(Collected data)
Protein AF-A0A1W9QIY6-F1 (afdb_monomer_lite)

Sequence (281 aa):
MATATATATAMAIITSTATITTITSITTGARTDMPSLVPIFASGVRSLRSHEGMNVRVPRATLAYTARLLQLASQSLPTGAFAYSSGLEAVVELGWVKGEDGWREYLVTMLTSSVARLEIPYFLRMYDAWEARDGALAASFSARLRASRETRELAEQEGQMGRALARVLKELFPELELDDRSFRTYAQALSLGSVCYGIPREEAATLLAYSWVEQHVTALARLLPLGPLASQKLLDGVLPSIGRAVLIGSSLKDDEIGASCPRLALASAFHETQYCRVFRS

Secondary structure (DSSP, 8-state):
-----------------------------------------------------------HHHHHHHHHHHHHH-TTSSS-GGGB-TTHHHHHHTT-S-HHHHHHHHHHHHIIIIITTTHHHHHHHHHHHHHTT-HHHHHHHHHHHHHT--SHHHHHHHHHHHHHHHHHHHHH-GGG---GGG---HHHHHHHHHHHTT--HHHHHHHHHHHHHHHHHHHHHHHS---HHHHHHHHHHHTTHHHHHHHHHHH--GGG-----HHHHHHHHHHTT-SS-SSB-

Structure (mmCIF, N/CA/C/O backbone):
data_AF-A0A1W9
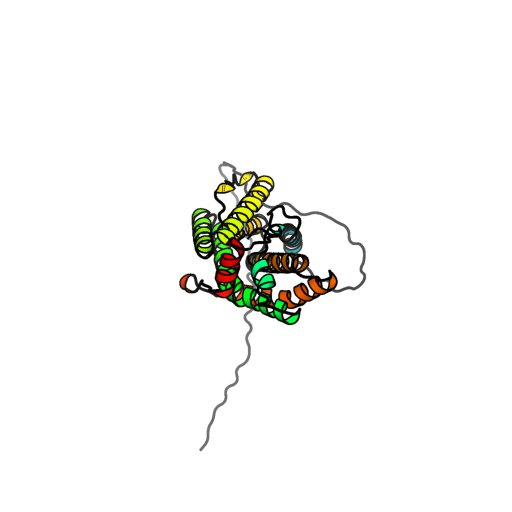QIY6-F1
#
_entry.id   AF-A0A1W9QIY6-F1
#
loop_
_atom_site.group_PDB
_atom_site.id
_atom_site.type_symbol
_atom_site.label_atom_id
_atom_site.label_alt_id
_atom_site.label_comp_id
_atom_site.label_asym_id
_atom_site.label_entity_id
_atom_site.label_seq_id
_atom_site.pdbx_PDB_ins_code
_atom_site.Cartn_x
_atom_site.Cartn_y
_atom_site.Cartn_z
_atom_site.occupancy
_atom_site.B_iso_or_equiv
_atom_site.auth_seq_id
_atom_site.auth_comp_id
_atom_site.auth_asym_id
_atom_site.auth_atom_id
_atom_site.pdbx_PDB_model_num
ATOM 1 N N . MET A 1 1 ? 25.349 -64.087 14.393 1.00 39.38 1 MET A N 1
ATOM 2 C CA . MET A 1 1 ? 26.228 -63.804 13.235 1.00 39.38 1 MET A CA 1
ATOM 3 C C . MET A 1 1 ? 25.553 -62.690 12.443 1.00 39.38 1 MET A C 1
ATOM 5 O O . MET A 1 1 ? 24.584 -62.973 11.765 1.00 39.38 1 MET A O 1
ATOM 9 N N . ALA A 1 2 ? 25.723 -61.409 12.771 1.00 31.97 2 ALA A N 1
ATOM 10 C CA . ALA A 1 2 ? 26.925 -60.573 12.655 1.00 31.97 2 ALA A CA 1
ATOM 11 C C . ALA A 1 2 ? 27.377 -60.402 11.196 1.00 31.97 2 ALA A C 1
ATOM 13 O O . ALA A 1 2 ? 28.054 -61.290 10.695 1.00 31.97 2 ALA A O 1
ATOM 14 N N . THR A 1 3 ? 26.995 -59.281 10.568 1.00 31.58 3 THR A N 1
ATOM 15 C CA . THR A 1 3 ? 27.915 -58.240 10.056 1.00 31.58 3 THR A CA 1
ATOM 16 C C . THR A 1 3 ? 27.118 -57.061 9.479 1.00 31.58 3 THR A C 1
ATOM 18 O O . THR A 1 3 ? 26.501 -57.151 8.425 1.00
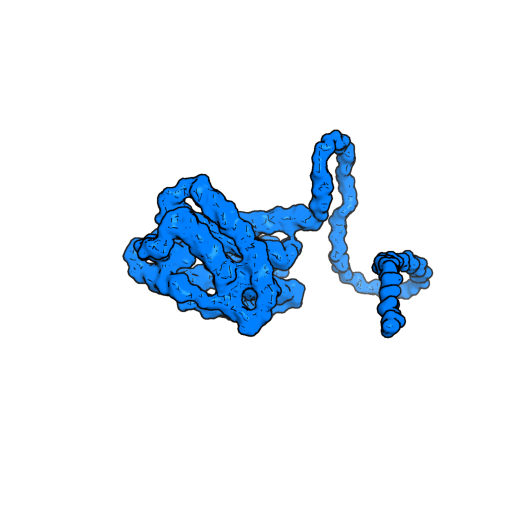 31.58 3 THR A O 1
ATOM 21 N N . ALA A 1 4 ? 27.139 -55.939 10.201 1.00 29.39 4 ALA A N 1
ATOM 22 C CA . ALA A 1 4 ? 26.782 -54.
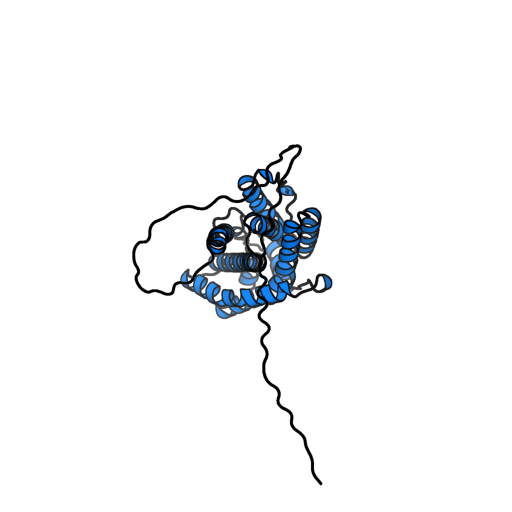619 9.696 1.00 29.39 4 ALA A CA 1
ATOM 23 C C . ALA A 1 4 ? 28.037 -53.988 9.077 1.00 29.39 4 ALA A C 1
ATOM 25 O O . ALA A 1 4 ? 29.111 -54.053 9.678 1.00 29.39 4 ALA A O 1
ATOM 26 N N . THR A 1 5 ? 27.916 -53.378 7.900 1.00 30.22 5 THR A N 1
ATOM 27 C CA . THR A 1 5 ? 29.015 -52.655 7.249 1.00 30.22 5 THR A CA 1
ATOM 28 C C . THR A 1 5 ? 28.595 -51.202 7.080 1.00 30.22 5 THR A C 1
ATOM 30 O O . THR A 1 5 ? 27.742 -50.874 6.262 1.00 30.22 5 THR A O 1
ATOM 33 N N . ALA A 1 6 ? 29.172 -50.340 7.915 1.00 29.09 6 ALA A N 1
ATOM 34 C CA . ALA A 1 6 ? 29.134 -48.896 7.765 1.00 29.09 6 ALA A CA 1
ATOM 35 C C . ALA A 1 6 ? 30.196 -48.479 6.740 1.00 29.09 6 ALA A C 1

→ What this task involves
Output exactly, and only, the lines of the entries above from the one with "ATOM 16 C C" up to and including the one with "ATOM 23 C C"; pictures are to be left out.

→ Task solution
ATOM 16 C C . THR A 1 3 ? 27.118 -57.061 9.479 1.00 31.58 3 THR A C 1
ATOM 18 O O . THR A 1 3 ? 26.501 -57.151 8.425 1.00
 31.58 3 THR A O 1
ATOM 21 N N . ALA A 1 4 ? 27.139 -55.939 10.201 1.00 29.39 4 ALA A N 1
ATOM 22 C CA . ALA A 1 4 ? 26.782 -54.
619 9.696 1.00 29.39 4 ALA A CA 1
ATOM 23 C C . ALA A 1 4 ? 28.037 -53.988 9.077 1.00 29.39 4 ALA A C 1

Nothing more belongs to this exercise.